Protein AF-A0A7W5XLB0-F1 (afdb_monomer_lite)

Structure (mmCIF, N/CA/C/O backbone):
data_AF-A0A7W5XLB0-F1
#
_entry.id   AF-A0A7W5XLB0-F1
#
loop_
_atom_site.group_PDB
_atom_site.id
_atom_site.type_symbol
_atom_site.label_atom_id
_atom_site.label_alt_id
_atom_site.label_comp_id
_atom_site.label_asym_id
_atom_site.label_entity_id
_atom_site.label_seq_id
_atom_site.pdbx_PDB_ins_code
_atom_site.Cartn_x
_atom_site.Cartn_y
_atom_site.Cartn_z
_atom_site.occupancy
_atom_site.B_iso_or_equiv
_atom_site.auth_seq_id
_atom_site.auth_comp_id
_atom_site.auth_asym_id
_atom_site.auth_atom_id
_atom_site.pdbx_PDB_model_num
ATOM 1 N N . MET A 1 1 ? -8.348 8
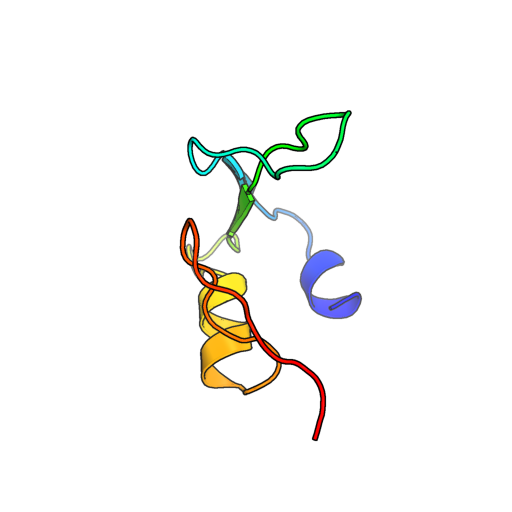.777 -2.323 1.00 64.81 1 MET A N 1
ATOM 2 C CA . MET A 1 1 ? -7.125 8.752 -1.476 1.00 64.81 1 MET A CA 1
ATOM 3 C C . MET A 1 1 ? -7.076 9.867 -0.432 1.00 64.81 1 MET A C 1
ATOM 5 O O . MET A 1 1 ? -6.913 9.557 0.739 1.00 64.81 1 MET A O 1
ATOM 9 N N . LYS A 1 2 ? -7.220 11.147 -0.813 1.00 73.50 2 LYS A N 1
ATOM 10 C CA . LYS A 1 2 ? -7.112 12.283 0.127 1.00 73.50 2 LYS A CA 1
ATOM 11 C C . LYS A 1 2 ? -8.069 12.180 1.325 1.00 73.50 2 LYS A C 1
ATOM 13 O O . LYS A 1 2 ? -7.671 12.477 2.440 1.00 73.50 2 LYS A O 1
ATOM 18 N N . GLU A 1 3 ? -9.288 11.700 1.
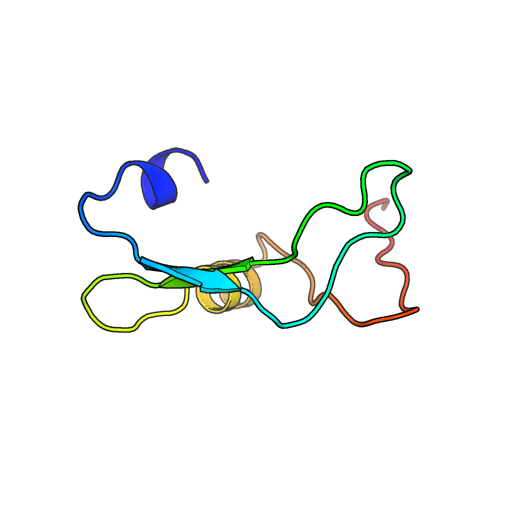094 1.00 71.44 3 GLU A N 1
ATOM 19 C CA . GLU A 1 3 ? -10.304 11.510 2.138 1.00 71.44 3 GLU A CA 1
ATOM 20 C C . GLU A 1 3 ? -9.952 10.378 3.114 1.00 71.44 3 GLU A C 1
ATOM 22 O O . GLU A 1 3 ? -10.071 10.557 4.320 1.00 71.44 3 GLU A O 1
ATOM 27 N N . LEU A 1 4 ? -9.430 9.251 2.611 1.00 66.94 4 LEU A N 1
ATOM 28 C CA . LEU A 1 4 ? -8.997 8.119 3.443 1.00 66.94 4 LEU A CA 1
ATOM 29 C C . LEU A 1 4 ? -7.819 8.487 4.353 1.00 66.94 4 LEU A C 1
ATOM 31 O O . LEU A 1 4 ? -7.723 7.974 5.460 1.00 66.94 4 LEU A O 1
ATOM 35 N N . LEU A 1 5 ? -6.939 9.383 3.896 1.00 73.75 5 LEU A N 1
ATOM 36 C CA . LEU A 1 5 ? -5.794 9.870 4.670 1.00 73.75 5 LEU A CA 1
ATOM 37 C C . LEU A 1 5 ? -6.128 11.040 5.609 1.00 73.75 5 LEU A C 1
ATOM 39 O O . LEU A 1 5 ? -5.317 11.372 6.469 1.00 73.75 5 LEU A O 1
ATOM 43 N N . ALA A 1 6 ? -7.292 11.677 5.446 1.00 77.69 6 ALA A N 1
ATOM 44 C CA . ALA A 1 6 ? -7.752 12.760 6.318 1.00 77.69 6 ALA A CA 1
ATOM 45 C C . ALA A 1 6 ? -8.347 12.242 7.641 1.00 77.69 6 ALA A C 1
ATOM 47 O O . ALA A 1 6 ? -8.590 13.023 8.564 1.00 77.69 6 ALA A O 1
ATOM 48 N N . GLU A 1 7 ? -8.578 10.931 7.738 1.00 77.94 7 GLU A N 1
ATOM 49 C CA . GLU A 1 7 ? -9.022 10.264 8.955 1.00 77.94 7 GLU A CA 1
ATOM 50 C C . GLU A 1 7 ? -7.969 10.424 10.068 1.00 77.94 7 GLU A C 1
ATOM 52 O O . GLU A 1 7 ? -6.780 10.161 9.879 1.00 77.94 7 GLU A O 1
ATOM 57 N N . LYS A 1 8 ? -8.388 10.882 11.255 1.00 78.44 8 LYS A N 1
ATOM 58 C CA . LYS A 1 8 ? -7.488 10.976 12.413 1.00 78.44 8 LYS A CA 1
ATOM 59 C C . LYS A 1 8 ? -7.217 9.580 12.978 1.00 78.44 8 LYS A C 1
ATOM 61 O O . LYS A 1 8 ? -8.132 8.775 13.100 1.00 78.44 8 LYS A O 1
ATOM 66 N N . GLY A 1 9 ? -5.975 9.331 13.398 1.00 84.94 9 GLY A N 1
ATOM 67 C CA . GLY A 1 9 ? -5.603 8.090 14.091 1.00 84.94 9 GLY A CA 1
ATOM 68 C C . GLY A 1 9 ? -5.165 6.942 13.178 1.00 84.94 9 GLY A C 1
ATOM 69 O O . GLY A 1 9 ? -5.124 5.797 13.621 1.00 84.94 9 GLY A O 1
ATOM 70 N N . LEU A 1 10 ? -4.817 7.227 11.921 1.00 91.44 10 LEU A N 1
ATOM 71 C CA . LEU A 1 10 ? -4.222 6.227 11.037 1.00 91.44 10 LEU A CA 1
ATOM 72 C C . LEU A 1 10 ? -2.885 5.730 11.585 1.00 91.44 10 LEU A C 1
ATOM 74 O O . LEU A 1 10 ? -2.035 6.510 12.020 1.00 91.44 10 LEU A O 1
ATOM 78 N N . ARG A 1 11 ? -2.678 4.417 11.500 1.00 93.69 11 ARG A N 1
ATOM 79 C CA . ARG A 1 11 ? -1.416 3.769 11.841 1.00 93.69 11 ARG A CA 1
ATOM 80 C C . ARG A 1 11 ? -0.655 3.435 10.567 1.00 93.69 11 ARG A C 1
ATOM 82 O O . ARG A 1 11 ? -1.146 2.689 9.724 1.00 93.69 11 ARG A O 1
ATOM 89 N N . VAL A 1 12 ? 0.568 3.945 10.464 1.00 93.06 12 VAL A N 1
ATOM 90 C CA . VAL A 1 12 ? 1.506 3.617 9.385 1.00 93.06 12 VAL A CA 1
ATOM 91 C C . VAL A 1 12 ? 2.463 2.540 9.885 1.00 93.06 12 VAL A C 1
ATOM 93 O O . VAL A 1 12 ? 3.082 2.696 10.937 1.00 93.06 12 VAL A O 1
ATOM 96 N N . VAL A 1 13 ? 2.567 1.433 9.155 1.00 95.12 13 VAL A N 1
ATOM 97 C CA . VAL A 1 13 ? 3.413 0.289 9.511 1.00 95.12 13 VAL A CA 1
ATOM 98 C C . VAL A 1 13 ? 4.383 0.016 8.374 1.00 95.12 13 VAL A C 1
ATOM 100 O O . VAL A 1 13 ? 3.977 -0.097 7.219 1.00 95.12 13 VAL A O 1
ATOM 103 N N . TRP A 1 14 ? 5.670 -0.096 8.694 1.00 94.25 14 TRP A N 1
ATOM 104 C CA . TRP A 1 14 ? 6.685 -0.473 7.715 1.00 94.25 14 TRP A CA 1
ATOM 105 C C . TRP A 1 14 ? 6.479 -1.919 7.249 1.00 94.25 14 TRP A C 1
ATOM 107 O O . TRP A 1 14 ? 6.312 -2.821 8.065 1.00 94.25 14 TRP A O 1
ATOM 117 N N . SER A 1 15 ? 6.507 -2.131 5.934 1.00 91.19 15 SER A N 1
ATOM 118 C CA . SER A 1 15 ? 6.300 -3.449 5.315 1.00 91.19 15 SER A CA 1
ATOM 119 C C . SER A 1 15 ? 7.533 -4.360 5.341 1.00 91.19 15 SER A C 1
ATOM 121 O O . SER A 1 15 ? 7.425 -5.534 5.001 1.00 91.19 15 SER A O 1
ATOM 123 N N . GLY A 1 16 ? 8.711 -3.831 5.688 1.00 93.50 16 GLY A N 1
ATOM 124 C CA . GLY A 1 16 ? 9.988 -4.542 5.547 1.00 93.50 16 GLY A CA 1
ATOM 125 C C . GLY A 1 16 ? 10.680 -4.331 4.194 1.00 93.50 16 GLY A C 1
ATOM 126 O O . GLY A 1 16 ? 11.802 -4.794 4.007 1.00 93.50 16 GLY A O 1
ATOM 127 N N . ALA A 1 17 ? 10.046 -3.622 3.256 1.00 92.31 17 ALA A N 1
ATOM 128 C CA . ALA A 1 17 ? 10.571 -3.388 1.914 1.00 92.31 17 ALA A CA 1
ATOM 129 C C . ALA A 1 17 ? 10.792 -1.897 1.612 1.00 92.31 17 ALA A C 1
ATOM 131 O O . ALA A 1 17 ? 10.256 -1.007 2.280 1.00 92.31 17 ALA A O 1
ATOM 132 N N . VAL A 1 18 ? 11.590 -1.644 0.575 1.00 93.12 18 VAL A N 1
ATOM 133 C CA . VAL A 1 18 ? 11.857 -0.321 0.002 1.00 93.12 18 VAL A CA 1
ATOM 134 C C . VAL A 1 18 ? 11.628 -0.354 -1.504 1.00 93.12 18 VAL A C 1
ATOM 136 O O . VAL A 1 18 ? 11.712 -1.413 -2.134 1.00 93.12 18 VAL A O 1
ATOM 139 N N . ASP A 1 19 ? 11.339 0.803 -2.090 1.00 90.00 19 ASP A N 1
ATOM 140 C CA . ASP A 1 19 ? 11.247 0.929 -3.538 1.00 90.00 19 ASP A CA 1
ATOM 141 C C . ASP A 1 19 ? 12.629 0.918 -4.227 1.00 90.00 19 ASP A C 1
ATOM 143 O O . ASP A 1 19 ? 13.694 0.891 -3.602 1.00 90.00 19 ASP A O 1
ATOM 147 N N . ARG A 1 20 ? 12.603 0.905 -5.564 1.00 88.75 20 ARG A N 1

◆ ◆ ◆

Above are some records; copy exactly the lines from the one with "ATOM 67 C CA" through the one with "ATOM 71 C CA", both included, and no others.

§ Your response
ATOM 67 C CA . GLY A 1 9 ? -5.603 8.090 14.091 1.00 84.94 9 GLY A CA 1
ATOM 68 C C . GLY A 1 9 ? -5.165 6.942 13.178 1.00 84.94 9 GLY A C 1
ATOM 69 O O . GLY A 1 9 ? -5.124 5.797 13.621 1.00 84.94 9 GLY A O 1
ATOM 70 N N . LEU A 1 10 ? -4.817 7.227 11.921 1.00 91.44 10 LEU A N 1
ATOM 71 C CA . LEU A 1 10 ? -4.222 6.227 11.037 1.00 91.44 10 LEU A CA 1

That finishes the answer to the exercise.